DG Innovate (DGI) completed its reversal into Path Investments. The company was acquired for £32.4m in shares issued at 0.6p each and has two operations. The first is developing electric drive technology and the other is developing sodium-ion batteries. The £2.55m raised at 0.5p a share, plus the £2.08m raised from warrants exercised at 0.25p each, will help to commercialise these technologies. The share price ended the first day at 0.34p, which is higher than the suspension price.

Ajax Resources (AJAX) is a shell seeking energy and natural resources assets and it raised £1.34m at 4p a share. The shares ended the week at 4.75p. The pro forma net assets are 2.6p a share. Management is seeking production that provides cash flow and/or strong exploration potential in known resources areas.

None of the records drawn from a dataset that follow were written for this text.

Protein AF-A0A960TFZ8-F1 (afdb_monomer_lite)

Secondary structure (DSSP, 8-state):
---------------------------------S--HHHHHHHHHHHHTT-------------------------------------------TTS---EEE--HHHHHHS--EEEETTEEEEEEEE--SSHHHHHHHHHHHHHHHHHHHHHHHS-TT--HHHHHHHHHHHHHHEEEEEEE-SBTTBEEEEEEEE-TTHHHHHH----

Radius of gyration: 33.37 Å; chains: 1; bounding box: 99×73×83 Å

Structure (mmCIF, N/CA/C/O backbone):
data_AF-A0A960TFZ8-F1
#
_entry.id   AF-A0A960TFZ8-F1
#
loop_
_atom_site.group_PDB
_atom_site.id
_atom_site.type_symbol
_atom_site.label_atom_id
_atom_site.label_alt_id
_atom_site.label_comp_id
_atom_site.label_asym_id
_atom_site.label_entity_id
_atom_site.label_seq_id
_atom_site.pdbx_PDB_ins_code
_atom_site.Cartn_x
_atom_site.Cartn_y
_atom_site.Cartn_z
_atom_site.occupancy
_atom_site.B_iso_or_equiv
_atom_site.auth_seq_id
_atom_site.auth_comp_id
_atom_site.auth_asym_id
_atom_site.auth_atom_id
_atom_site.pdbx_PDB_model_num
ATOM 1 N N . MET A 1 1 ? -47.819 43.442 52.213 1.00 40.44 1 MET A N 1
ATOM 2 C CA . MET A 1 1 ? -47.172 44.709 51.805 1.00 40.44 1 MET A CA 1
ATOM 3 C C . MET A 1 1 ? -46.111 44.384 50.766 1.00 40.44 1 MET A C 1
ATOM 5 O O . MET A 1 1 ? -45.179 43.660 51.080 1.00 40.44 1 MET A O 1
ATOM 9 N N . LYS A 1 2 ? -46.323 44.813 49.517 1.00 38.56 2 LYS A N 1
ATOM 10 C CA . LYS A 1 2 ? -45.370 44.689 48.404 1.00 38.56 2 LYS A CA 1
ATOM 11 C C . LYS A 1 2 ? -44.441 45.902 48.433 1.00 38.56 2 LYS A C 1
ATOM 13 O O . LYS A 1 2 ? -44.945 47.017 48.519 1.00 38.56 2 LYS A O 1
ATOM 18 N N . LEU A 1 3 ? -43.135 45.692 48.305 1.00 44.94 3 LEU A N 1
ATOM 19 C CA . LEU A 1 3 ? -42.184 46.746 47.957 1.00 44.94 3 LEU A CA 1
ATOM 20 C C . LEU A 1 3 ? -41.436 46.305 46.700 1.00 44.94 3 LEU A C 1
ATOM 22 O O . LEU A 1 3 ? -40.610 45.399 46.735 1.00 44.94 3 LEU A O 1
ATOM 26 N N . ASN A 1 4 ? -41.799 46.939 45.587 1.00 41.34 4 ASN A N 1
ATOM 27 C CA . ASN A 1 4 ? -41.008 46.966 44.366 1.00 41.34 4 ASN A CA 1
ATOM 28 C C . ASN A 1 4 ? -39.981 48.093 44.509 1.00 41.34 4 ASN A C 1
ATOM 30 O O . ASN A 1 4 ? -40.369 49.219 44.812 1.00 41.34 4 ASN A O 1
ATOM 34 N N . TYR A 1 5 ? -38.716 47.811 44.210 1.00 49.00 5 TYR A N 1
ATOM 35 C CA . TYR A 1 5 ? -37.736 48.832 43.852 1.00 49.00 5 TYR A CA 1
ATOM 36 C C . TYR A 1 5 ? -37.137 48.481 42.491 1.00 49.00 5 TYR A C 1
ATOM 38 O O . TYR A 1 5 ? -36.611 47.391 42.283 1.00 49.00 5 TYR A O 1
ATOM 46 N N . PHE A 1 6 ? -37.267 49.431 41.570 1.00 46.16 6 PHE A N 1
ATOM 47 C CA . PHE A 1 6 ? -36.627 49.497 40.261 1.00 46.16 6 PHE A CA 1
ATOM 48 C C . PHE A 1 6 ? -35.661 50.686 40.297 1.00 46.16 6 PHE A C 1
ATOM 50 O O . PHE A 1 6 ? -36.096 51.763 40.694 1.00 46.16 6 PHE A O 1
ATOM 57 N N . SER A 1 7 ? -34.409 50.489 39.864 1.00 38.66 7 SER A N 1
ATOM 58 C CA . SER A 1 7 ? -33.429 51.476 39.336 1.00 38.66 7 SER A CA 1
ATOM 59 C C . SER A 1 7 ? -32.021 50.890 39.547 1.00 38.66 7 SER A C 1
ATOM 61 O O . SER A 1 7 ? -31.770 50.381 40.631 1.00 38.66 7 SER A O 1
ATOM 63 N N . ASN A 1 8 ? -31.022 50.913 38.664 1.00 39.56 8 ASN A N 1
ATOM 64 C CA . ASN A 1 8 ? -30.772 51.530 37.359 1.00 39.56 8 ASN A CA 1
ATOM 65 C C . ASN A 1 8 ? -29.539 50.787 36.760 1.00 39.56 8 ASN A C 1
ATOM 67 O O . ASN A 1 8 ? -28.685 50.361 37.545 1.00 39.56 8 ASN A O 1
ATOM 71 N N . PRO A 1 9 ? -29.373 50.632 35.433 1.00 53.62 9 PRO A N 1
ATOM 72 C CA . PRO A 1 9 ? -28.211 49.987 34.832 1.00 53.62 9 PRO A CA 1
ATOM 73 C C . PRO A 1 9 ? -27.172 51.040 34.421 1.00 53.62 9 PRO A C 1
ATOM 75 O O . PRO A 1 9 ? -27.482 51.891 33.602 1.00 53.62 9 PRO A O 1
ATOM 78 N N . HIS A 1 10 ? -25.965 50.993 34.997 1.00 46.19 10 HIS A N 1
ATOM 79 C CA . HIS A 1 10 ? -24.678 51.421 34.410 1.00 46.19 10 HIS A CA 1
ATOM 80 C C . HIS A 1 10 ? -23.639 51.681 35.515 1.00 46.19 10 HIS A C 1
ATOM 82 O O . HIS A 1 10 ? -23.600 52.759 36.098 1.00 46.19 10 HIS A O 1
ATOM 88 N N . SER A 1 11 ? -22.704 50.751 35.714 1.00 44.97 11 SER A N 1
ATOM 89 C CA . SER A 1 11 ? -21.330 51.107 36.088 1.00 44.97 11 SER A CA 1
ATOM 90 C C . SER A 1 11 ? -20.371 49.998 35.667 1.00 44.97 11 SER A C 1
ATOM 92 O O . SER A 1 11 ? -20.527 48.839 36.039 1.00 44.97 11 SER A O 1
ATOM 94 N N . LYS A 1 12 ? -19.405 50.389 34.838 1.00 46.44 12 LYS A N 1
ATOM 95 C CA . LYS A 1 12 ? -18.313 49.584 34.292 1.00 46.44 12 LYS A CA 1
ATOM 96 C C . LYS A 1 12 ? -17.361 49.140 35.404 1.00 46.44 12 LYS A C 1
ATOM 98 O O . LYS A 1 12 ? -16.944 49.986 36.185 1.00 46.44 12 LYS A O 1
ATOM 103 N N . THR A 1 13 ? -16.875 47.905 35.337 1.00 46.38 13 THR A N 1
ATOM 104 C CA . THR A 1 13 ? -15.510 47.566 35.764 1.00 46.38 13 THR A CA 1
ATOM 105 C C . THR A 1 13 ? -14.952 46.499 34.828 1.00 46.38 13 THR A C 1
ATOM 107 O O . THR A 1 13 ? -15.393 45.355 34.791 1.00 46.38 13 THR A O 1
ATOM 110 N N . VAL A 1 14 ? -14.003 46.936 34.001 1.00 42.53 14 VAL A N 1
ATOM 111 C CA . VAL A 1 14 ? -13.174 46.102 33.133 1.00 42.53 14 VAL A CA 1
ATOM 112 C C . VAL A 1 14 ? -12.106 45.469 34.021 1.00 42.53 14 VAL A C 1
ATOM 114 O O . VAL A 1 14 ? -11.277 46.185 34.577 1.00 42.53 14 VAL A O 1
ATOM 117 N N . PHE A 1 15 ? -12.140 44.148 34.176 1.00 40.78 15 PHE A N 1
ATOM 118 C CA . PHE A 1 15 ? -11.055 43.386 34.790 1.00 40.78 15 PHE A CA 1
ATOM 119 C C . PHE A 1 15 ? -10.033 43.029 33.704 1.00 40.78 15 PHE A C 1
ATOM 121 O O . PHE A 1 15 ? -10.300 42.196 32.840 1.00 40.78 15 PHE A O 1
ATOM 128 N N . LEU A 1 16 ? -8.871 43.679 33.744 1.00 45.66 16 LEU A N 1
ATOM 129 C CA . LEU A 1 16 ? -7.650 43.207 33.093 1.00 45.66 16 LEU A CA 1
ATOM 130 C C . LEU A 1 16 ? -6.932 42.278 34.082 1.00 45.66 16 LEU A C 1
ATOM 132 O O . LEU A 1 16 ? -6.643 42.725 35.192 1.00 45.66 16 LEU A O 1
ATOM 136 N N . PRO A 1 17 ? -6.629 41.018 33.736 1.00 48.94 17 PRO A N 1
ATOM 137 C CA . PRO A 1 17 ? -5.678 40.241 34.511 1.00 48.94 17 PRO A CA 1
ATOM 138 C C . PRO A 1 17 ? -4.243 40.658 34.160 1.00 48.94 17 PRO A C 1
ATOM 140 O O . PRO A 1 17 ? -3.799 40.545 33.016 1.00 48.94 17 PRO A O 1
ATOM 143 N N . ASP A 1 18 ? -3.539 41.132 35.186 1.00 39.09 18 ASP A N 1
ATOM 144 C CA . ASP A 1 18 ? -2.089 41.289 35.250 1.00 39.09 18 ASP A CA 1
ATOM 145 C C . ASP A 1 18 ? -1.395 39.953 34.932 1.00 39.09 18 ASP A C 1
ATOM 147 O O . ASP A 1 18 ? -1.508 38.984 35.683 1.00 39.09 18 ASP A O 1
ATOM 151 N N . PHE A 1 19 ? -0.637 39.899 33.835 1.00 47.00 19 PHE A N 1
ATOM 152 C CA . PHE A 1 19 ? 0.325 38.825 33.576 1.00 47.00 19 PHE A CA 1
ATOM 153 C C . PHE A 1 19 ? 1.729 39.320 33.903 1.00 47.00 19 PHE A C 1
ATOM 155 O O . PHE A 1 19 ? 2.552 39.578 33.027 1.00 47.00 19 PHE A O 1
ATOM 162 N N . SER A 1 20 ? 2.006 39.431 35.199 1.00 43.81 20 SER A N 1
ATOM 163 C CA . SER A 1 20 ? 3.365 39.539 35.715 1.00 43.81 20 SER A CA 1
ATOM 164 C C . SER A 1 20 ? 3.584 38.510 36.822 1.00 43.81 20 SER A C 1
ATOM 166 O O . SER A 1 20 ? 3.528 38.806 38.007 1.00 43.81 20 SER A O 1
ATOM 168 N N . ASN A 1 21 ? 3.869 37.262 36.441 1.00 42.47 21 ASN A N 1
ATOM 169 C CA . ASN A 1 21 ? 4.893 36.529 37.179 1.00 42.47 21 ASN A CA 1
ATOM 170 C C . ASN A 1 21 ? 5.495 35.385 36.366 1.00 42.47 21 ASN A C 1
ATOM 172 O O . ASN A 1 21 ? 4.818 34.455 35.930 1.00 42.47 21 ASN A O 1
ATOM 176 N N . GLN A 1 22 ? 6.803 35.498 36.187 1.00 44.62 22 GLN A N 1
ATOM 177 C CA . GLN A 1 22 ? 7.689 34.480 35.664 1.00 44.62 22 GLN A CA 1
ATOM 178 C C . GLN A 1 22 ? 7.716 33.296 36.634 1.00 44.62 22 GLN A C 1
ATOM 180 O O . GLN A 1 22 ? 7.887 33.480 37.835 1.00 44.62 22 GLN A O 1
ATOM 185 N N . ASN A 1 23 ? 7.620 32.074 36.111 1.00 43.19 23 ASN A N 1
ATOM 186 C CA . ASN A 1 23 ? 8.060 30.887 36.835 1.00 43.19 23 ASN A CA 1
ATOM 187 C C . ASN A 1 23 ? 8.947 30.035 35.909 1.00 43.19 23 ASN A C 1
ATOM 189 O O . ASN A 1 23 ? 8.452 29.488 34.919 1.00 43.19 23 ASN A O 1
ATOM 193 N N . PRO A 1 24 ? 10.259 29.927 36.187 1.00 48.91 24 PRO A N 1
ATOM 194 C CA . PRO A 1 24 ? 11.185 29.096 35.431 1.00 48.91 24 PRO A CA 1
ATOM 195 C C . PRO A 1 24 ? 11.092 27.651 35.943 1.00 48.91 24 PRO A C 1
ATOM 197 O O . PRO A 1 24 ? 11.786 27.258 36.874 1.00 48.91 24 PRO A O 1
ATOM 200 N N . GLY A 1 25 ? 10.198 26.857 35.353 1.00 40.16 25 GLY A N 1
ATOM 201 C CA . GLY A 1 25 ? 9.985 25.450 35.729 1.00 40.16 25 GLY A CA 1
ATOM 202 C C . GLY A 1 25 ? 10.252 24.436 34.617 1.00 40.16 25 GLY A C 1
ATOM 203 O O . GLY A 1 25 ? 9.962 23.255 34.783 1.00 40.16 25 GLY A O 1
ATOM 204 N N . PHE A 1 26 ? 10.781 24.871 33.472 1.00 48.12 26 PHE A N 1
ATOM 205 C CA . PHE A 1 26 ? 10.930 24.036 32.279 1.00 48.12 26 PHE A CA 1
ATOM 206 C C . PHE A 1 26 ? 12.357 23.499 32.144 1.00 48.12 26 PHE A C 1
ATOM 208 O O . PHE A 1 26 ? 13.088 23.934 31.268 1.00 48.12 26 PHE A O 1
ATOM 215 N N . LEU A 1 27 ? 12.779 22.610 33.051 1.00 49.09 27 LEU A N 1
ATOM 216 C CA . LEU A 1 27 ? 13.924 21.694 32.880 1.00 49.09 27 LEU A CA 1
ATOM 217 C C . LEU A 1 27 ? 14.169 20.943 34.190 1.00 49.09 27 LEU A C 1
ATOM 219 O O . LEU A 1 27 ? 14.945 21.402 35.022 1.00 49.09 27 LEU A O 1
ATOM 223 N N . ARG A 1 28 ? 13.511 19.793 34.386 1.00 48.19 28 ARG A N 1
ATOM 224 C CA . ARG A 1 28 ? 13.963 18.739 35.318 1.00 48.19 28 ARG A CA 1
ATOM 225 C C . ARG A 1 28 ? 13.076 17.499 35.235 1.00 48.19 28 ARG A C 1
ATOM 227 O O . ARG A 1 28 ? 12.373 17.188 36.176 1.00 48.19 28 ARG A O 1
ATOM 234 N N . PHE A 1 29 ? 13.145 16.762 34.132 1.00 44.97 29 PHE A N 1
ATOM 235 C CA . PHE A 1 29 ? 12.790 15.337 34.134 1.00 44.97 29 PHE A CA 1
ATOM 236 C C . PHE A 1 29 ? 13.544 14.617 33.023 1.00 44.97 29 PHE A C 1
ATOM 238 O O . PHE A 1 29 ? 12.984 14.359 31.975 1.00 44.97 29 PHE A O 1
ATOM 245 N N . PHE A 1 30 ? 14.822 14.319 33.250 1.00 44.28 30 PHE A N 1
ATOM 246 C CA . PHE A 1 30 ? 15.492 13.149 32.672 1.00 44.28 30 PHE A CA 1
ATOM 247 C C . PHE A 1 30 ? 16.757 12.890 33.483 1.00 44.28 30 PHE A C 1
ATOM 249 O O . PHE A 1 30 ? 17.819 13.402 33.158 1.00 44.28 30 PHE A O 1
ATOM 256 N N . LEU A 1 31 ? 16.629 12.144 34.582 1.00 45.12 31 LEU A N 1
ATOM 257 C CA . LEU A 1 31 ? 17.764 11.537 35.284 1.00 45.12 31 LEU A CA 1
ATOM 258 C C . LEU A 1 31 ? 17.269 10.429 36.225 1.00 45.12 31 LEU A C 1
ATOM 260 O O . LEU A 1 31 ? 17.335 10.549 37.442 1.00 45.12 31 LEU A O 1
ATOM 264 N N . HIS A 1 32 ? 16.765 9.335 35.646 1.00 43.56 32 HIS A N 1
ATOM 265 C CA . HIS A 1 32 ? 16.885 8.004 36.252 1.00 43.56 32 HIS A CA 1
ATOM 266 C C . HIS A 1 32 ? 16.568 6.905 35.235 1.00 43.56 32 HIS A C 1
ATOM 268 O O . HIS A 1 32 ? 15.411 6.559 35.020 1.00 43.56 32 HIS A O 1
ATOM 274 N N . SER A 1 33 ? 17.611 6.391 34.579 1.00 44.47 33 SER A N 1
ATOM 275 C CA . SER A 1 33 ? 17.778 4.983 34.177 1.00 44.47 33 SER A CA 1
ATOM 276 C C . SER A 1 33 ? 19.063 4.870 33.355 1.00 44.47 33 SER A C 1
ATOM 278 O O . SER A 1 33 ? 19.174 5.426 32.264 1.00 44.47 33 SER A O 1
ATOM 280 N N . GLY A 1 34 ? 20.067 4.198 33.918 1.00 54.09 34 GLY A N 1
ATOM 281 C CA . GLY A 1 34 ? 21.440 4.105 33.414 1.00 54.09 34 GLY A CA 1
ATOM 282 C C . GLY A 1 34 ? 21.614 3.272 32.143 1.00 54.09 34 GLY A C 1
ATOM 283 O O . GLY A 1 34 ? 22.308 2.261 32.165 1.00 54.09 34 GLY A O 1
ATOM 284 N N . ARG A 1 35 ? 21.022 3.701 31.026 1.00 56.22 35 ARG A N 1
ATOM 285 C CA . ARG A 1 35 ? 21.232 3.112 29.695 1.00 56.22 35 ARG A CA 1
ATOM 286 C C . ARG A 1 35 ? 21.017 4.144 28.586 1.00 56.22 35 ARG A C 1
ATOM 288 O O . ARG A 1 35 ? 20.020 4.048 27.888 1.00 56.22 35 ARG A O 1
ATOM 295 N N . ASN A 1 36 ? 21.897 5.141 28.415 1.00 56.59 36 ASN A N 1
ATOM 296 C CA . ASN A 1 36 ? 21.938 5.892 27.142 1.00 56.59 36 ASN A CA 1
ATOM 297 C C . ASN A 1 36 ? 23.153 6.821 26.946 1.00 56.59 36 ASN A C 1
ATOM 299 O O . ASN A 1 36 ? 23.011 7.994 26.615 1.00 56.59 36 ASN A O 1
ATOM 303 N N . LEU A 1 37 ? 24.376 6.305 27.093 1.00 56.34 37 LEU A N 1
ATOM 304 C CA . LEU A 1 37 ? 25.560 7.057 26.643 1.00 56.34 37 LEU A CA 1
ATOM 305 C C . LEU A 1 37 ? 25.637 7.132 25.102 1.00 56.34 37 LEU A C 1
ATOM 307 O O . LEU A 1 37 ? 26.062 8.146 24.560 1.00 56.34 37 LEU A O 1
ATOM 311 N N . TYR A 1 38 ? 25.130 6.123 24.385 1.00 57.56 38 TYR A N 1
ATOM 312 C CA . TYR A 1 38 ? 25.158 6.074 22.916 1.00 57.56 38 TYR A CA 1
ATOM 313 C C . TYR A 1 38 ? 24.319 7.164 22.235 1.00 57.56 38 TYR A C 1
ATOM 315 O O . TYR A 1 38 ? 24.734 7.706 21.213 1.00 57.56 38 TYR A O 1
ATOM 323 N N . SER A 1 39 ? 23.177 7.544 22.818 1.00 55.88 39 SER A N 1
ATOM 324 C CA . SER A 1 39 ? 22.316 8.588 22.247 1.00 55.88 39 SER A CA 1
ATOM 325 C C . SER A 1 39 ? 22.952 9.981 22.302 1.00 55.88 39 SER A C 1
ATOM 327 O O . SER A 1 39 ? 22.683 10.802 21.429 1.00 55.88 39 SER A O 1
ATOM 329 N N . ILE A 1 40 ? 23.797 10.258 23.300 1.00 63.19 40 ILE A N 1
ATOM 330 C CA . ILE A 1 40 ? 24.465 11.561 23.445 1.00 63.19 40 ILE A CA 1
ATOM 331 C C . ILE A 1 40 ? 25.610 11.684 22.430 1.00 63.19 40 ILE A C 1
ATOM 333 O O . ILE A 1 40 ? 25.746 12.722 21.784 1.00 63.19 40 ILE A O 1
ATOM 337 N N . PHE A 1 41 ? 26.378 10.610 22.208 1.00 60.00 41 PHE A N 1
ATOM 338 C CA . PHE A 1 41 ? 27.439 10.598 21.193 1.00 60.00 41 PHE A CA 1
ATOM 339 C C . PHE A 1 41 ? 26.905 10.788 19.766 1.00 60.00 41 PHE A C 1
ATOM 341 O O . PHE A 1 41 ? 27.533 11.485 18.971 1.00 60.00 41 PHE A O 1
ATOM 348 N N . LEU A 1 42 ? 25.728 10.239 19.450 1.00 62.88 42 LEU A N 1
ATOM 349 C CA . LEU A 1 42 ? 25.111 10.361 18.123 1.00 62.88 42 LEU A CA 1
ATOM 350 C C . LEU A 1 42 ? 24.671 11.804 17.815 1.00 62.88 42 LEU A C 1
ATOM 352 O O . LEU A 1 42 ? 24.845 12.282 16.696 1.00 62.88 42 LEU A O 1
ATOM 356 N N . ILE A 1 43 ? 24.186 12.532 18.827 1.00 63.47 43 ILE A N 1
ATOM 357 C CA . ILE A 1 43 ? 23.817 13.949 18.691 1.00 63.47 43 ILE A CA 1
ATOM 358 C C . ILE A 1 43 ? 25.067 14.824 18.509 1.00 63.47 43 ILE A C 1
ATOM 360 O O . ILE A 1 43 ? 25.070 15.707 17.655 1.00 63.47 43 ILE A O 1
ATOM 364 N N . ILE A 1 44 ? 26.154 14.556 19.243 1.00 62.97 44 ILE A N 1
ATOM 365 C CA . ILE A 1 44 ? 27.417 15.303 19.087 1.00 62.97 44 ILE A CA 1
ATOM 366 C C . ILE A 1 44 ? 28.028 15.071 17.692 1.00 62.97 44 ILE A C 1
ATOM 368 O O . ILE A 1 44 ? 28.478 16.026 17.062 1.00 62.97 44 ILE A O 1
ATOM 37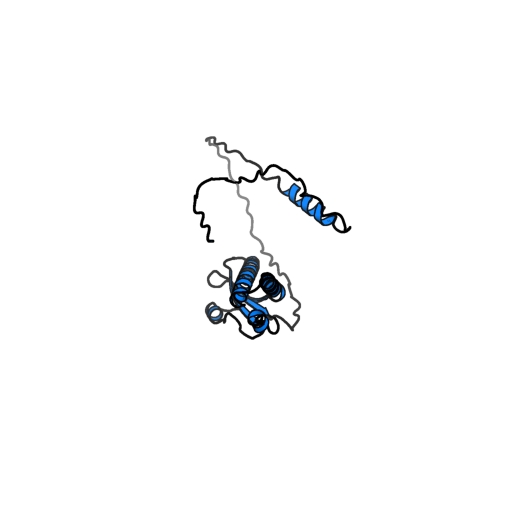2 N N . PHE A 1 45 ? 27.983 13.838 17.171 1.00 59.62 45 PHE A N 1
ATOM 373 C CA . PHE A 1 45 ? 28.511 13.499 15.840 1.00 59.62 45 PHE A CA 1
ATOM 374 C C . PHE A 1 45 ? 27.716 14.138 14.685 1.00 59.62 45 PHE A C 1
ATOM 376 O O . PHE A 1 45 ? 28.276 14.449 13.633 1.00 59.62 45 PHE A O 1
ATOM 383 N N . LEU A 1 46 ? 26.414 14.369 14.874 1.00 57.84 46 LEU A N 1
ATOM 384 C CA . LEU A 1 46 ? 25.573 15.076 13.903 1.00 57.84 46 LEU A CA 1
ATOM 385 C C . LEU A 1 46 ? 25.873 16.580 13.852 1.00 57.84 46 LEU A C 1
ATOM 387 O O . LEU A 1 46 ? 25.832 17.174 12.778 1.00 57.84 46 LEU A O 1
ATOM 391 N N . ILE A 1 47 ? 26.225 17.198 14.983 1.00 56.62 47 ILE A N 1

Aura Renewable Acquisitions (ARA) is a new shell seeking acquisitions in the renewable energy sector and it raised £1m at 10p a share. It ended the first day of trading at 17p. Pro forma cash is 8.4p a share. The founder shareholder is Harmony Capital Investments, which is behind the management of AIM-quoted, Asia-focused investment company Jade Road Investments Ltd (JADE), where Aura chairman John Croft is executive chairman. Aura is targeting is a range of businesses in areas such as wind, solar, biomass, hydro, carbon capture, waste management, smart grids and hydrogen supply.

OTHER MARKETS

Cyprus listed FOS Holdings has appointed Nick Kounoupias as chief executive. He is a solicitor with his own intellectual property consultancy. The film and entertainment company is planning a complex of five studios in Cyprus between Limassol and Larnaca, plus studios in other locations around the world. EU grants will help the funding of the studio complex, but other funding will need to be secured. FOS also plans to make three films a year.